8. A quality inspection system for friction welding of mechanical parts based on multi-modal information, characterized in that, include: The information acquisition module is used to acquire the mold release agent process information of the target mechanical part in the die casting process, the mold release agent residue treatment parameters in the die casting post-processing process, and the welding end face image in the welding process. The mold release agent process information includes mold release agent spraying parameters and mold temperature distribution information. The mold release agent residue treatment parameters include at least one of shot blasting parameters, cleaning parameters, and welding end face machining parameters. The comparison module is used to collect real-time sensing data of the target mechanical part during the friction welding process, compare the real-time sensing data with the standard sensing data of the preset normal welding mode, and determine that the target mechanical part has a welding quality abnormality when the real-time sensing data is in a set deviation state relative to the standard sensing data. The real-time sensing data includes at least one of the torque signal, thermal imaging signal, acoustic emission signal and vibration signal of the target mechanical part during the welding process. The quality inspection module is used to perform welding quality anomaly analysis on the target mechanical part based on the release agent process information, the release agent residue treatment parameters, and the welding end face image, determine the root cause of the current welding quality anomaly, and output the friction welding quality inspection result of the target mechanical part according to the root cause.

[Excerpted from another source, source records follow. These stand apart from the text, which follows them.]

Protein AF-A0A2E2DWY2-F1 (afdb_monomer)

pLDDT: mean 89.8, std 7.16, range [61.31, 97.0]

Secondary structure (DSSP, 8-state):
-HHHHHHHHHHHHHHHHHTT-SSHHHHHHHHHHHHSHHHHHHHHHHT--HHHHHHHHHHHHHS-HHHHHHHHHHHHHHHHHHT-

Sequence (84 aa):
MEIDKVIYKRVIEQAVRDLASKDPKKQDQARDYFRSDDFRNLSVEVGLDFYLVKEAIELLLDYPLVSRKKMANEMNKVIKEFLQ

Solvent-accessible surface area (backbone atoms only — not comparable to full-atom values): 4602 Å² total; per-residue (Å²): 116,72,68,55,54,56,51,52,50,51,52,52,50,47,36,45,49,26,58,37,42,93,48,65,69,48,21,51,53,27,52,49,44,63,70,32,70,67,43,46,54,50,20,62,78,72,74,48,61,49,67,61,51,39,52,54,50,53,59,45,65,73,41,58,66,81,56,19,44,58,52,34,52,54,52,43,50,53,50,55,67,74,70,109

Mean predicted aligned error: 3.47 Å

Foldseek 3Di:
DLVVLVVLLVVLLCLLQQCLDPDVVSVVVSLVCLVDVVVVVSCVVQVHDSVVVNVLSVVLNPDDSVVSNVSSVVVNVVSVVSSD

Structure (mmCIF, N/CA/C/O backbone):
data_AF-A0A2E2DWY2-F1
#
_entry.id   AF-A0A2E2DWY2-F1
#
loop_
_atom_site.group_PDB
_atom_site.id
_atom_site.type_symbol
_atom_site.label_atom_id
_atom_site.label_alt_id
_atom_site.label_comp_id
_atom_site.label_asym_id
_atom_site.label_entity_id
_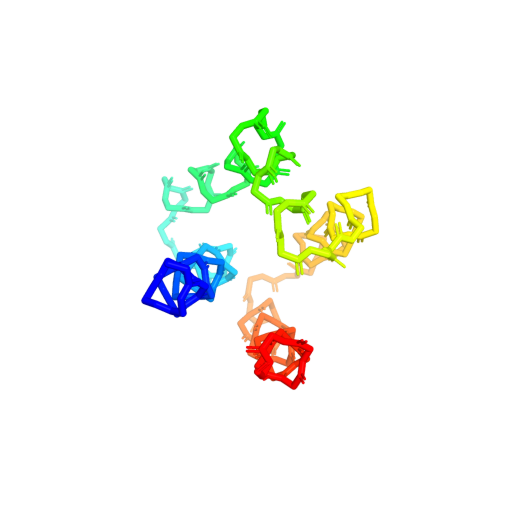atom_site.label_seq_id
_atom_site.pdbx_PDB_ins_code
_atom_site.Cartn_x
_atom_site.Cartn_y
_atom_site.Cartn_z
_atom_site.occupancy
_atom_site.B_iso_or_equiv
_atom_site.auth_seq_id
_atom_site.auth_comp_id
_atom_site.auth_asym_id
_atom_site.auth_atom_id
_atom_site.pdbx_PDB_model_num
ATOM 1 N N . MET A 1 1 ? 19.383 5.582 -12.426 1.00 61.31 1 MET A N 1
ATOM 2 C CA . MET A 1 1 ? 19.196 4.117 -12.319 1.00 61.31 1 MET A CA 1
ATOM 3 C C . MET A 1 1 ? 19.276 3.603 -10.882 1.00 61.31 1 MET A C 1
ATOM 5 O O . MET A 1 1 ? 18.322 2.977 -10.451 1.00 61.31 1 MET A O 1
ATOM 9 N N . GLU A 1 2 ? 20.349 3.847 -10.116 1.00 63.75 2 GLU A N 1
ATOM 10 C CA . GLU A 1 2 ? 20.428 3.404 -8.702 1.00 63.75 2 GLU A CA 1
ATOM 11 C C . GLU A 1 2 ? 19.695 4.358 -7.733 1.00 63.75 2 GLU A C 1
ATOM 13 O O . GLU A 1 2 ? 18.982 3.919 -6.834 1.00 63.75 2 GLU A O 1
ATOM 18 N N . ILE A 1 3 ? 19.773 5.671 -7.985 1.00 67.69 3 ILE A N 1
ATOM 19 C CA . ILE A 1 3 ? 19.060 6.710 -7.216 1.00 67.69 3 ILE A CA 1
ATOM 20 C C . ILE A 1 3 ? 17.534 6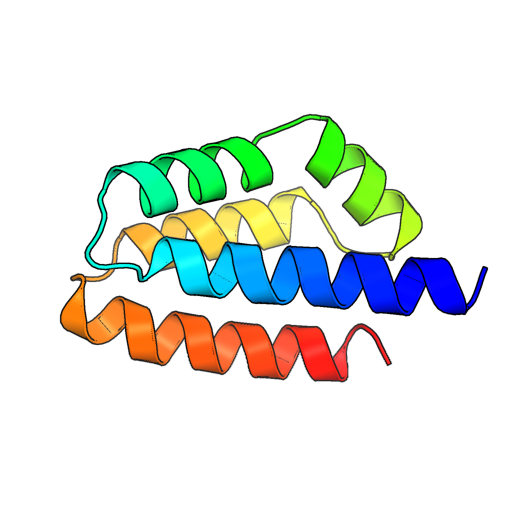.533 -7.308 1.00 67.69 3 ILE A C 1
ATOM 22 O O . ILE A 1 3 ? 16.839 6.644 -6.298 1.00 67.69 3 ILE A O 1
ATOM 26 N N . ASP A 1 4 ? 17.019 6.197 -8.492 1.00 78.75 4 ASP A N 1
ATOM 27 C CA . ASP A 1 4 ? 15.578 6.056 -8.738 1.00 78.75 4 ASP A CA 1
ATOM 28 C C . ASP A 1 4 ? 14.985 4.899 -7.923 1.00 78.75 4 ASP A C 1
ATOM 30 O O . ASP A 1 4 ? 13.958 5.063 -7.268 1.00 78.75 4 ASP A O 1
ATOM 34 N N . LYS A 1 5 ? 15.696 3.765 -7.832 1.00 80.31 5 LYS A N 1
ATOM 35 C CA . LYS A 1 5 ? 15.281 2.616 -7.010 1.00 80.31 5 LYS A CA 1
ATOM 36 C C . LYS A 1 5 ? 15.184 2.959 -5.524 1.00 80.31 5 LYS A C 1
ATOM 38 O O . LYS A 1 5 ? 14.238 2.536 -4.860 1.00 80.31 5 LYS A O 1
ATOM 43 N N . VAL A 1 6 ? 16.122 3.752 -4.999 1.00 85.31 6 VAL A N 1
ATOM 44 C CA . VAL A 1 6 ? 16.073 4.212 -3.601 1.00 85.31 6 VAL A CA 1
ATOM 45 C C . VAL A 1 6 ? 14.856 5.107 -3.370 1.00 85.31 6 VAL A C 1
ATOM 47 O O . VAL A 1 6 ? 14.174 4.957 -2.356 1.00 85.31 6 VAL A O 1
ATOM 50 N N . ILE A 1 7 ? 14.550 6.008 -4.306 1.00 88.00 7 ILE A N 1
ATOM 51 C CA . ILE A 1 7 ? 13.371 6.879 -4.219 1.00 88.00 7 ILE A CA 1
ATOM 52 C C . ILE A 1 7 ? 12.088 6.044 -4.269 1.00 88.00 7 ILE A C 1
ATOM 54 O O . ILE A 1 7 ? 11.249 6.180 -3.381 1.00 88.00 7 ILE A O 1
ATOM 58 N N . TYR A 1 8 ? 11.954 5.132 -5.232 1.00 88.88 8 TYR A N 1
ATOM 59 C CA . TYR A 1 8 ? 10.782 4.264 -5.356 1.00 88.88 8 TYR A CA 1
ATOM 60 C C . TYR A 1 8 ? 10.563 3.406 -4.115 1.00 88.88 8 TYR A C 1
ATOM 62 O O . TYR A 1 8 ? 9.450 3.348 -3.592 1.00 88.88 8 TYR A O 1
ATOM 70 N N . LYS A 1 9 ? 11.634 2.833 -3.558 1.00 89.00 9 LYS A N 1
ATOM 71 C CA . LYS A 1 9 ? 11.582 2.122 -2.279 1.00 89.00 9 LYS A CA 1
ATOM 72 C C . LYS A 1 9 ? 11.012 3.001 -1.166 1.00 89.00 9 LYS A C 1
ATOM 74 O O . LYS A 1 9 ? 10.128 2.562 -0.437 1.00 89.00 9 LYS A O 1
ATOM 79 N N . ARG A 1 10 ? 11.477 4.248 -1.038 1.00 91.38 10 ARG A N 1
ATOM 80 C CA . ARG A 1 10 ? 10.978 5.194 -0.022 1.00 91.38 10 ARG A CA 1
ATOM 81 C C . ARG A 1 10 ? 9.511 5.557 -0.229 1.00 91.38 10 ARG A C 1
ATOM 83 O O . ARG A 1 10 ? 8.784 5.667 0.757 1.00 91.38 10 ARG A O 1
ATOM 90 N N . VAL A 1 11 ? 9.083 5.723 -1.480 1.00 93.38 11 VAL A N 1
ATOM 91 C CA . VAL A 1 11 ? 7.680 5.987 -1.828 1.00 93.38 11 VAL A CA 1
ATOM 92 C C . VAL A 1 11 ? 6.800 4.817 -1.392 1.00 93.38 11 VAL A C 1
ATOM 94 O O . VAL A 1 11 ? 5.830 5.033 -0.667 1.00 93.38 11 VAL A O 1
ATOM 97 N N . ILE A 1 12 ? 7.179 3.581 -1.738 1.00 93.12 12 ILE A N 1
ATOM 98 C CA . ILE A 1 12 ? 6.438 2.379 -1.333 1.00 93.12 12 ILE A CA 1
ATOM 99 C C . ILE A 1 12 ? 6.412 2.254 0.199 1.00 93.12 12 ILE A C 1
ATOM 101 O O . ILE A 1 12 ? 5.344 2.053 0.777 1.00 93.12 12 ILE A O 1
ATOM 105 N N . GLU A 1 13 ? 7.558 2.418 0.876 1.00 92.94 13 GLU A N 1
ATOM 106 C CA . GLU A 1 13 ? 7.641 2.334 2.342 1.00 92.94 13 GLU A CA 1
ATOM 107 C C . GLU A 1 13 ? 6.681 3.315 3.028 1.00 92.94 13 GLU A C 1
ATOM 109 O O . GLU A 1 13 ? 6.035 2.987 4.031 1.00 92.94 13 GLU A O 1
ATOM 114 N N . GLN A 1 14 ? 6.608 4.539 2.506 1.00 95.44 14 GLN A N 1
ATOM 115 C CA . GLN A 1 14 ? 5.745 5.577 3.045 1.00 95.44 14 GLN A CA 1
ATOM 116 C C . GLN A 1 14 ? 4.269 5.260 2.782 1.00 95.44 14 GLN A C 1
ATOM 118 O O . GLN A 1 14 ? 3.474 5.307 3.721 1.00 95.44 14 GLN A O 1
ATOM 123 N N . ALA A 1 15 ? 3.922 4.834 1.566 1.00 95.88 15 ALA A N 1
ATOM 124 C CA . ALA A 1 15 ? 2.563 4.428 1.224 1.00 95.88 15 ALA A CA 1
ATOM 125 C C . ALA A 1 15 ? 2.065 3.279 2.123 1.00 95.88 15 ALA A C 1
ATOM 127 O O . ALA A 1 15 ? 0.961 3.354 2.662 1.00 95.88 15 ALA A O 1
ATOM 128 N N . VAL A 1 16 ? 2.897 2.264 2.396 1.00 95.12 16 VAL A N 1
ATOM 129 C CA . VAL A 1 16 ? 2.544 1.175 3.329 1.00 95.12 16 VAL A CA 1
ATOM 130 C C . VAL A 1 16 ? 2.272 1.695 4.744 1.00 95.12 16 VAL A C 1
ATOM 132 O O . VAL A 1 16 ? 1.344 1.235 5.411 1.00 95.12 16 VAL A O 1
ATOM 135 N N . ARG A 1 17 ? 3.053 2.666 5.235 1.00 94.31 17 ARG A N 1
ATOM 136 C CA . ARG A 1 17 ? 2.805 3.274 6.557 1.00 94.31 17 ARG A CA 1
ATOM 137 C C . ARG A 1 17 ? 1.497 4.052 6.585 1.00 94.31 17 ARG A C 1
ATOM 139 O O . ARG A 1 17 ? 0.787 3.998 7.590 1.00 94.31 17 ARG A O 1
ATOM 146 N N . ASP A 1 18 ? 1.188 4.758 5.504 1.00 96.19 18 ASP A N 1
ATOM 147 C CA . ASP A 1 18 ? -0.003 5.596 5.413 1.00 96.19 18 ASP A CA 1
ATOM 148 C C . ASP A 1 18 ? -1.302 4.770 5.399 1.00 96.19 18 ASP A C 1
ATOM 150 O O . ASP A 1 18 ? -2.297 5.224 5.966 1.00 96.19 18 ASP A O 1
ATOM 154 N N . LEU A 1 19 ? -1.277 3.507 4.946 1.00 94.56 19 LEU A N 1
ATOM 155 C CA . LEU A 1 19 ? -2.396 2.555 5.108 1.00 94.56 19 LEU A CA 1
ATOM 156 C C . LEU A 1 19 ? -2.768 2.284 6.577 1.00 94.56 19 LEU A C 1
ATOM 158 O O . LEU A 1 19 ? -3.915 1.955 6.891 1.00 94.56 19 LEU A O 1
ATOM 162 N N . ALA A 1 20 ? -1.808 2.425 7.495 1.0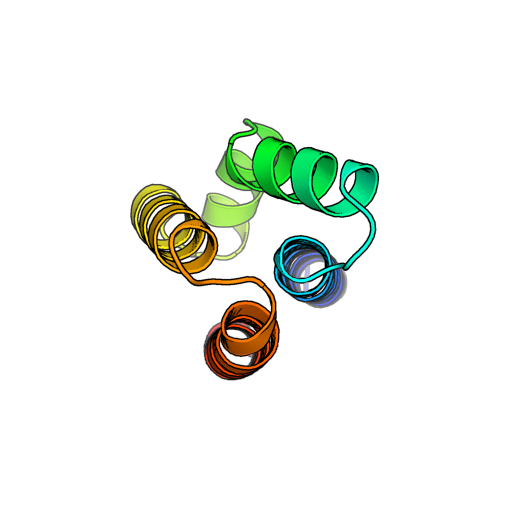0 93.94 20 ALA A N 1
ATOM 163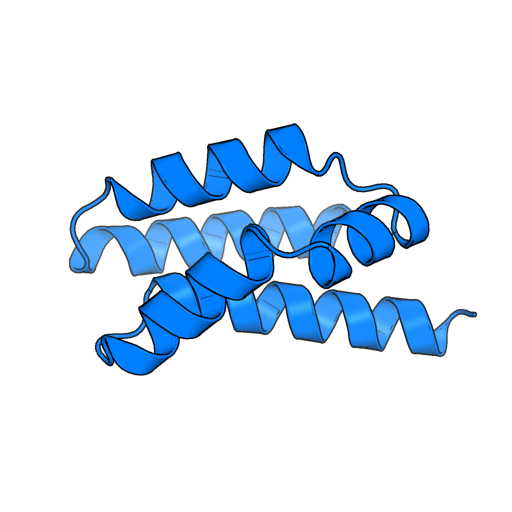 C CA . ALA A 1 20 ? -2.008 2.280 8.936 1.00 93.94 20 ALA A CA 1
ATOM 164 C C . ALA A 1 20 ? -2.183 3.625 9.669 1.00 93.94 20 ALA A C 1
ATOM 166 O O . ALA A 1 20 ? -2.215 3.660 10.904 1.00 93.94 20 ALA A O 1
ATOM 167 N N . SER A 1 21 ? -2.279 4.739 8.939 1.00 93.50 21 SER A N 1
ATOM 168 C CA . SER A 1 21 ? -2.469 6.070 9.517 1.00 93.50 21 SER A CA 1
ATOM 169 C C . SER A 1 21 ? -3.807 6.174 10.246 1.00 93.50 21 SER A C 1
ATOM 171 O O . SER A 1 21 ? -4.808 5.647 9.790 1.00 93.50 21 SER A O 1
ATOM 173 N N . LYS A 1 22 ? -3.883 6.918 11.352 1.00 92.19 22 LYS A N 1
ATOM 174 C CA . LYS A 1 22 ? -5.181 7.269 11.963 1.00 92.19 22 LYS A CA 1
ATOM 175 C C . LYS A 1 22 ? -5.965 8.321 11.165 1.00 92.19 22 LYS A C 1
ATOM 177 O O . LYS A 1 22 ? -7.116 8.579 11.483 1.00 92.19 22 LYS A O 1
ATOM 182 N N . ASP A 1 23 ? -5.307 8.969 10.206 1.00 95.06 23 ASP A N 1
ATOM 183 C CA . ASP A 1 23 ? -5.900 9.947 9.297 1.00 95.06 23 ASP A CA 1
ATOM 184 C C . ASP A 1 23 ? -6.512 9.206 8.095 1.00 95.06 23 ASP A C 1
ATOM 186 O O . ASP A 1 23 ? -5.746 8.665 7.287 1.00 95.06 23 ASP A O 1
ATOM 190 N N . PRO A 1 24 ? -7.854 9.168 7.962 1.00 92.06 24 PRO A N 1
ATOM 191 C CA . PRO A 1 24 ? -8.524 8.456 6.876 1.00 92.06 24 PRO A CA 1
ATOM 192 C C . PRO A 1 24 ? -8.107 8.959 5.495 1.00 92.06 24 PRO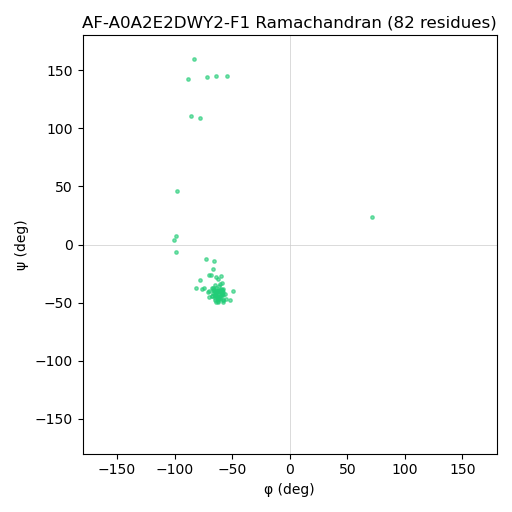 A C 1
ATOM 194 O O . PRO A 1 24 ? -7.960 8.160 4.579 1.00 92.06 24 PRO A O 1
ATOM 197 N N . LYS A 1 25 ? -7.813 10.259 5.354 1.00 96.69 25 LYS A N 1
ATOM 198 C CA . LYS A 1 25 ? -7.407 10.833 4.068 1.00 96.69 25 LYS A CA 1
ATOM 199 C C . LYS A 1 25 ? -6.083 10.242 3.591 1.00 96.69 25 LYS A C 1
ATOM 201 O O . LYS A 1 25 ? -5.939 9.935 2.413 1.00 96.69 25 LYS A O 1
ATOM 206 N N . LYS A 1 26 ? -5.128 10.051 4.507 1.00 96.19 26 LYS A N 1
ATOM 207 C CA . LYS A 1 26 ? -3.850 9.393 4.195 1.00 96.19 26 LYS A CA 1
ATOM 208 C C . LYS A 1 26 ? -4.040 7.921 3.845 1.00 96.19 26 LYS A C 1
ATOM 210 O O . LYS A 1 26 ? -3.389 7.444 2.923 1.00 96.19 26 LYS A O 1
ATOM 215 N N . GLN A 1 27 ? -4.937 7.223 4.548 1.00 94.38 27 GLN A N 1
ATOM 216 C CA . GLN A 1 27 ? -5.254 5.833 4.214 1.00 94.38 27 GLN A CA 1
ATOM 217 C C . GLN A 1 27 ? -5.846 5.715 2.811 1.00 94.38 27 GLN A C 1
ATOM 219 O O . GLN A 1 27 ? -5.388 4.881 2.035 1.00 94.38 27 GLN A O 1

9. An electronic device, characterized in that, include: Memory and one or more processors; The memory is used to store one or more programs; When the one or more programs are executed by the one or more processors, the one or more processors implement the multi-mode information-based friction welding quality inspection method for mechanical parts as described in any one of claims 1-7.
10. A storage medium containing computer-executable instructions, characterized in that, The computer-executable instructions, when executed by a computer processor, are used to perform the friction welding quality inspection method for mechanical parts based on multi-mode information as described in any one of claims 1-7.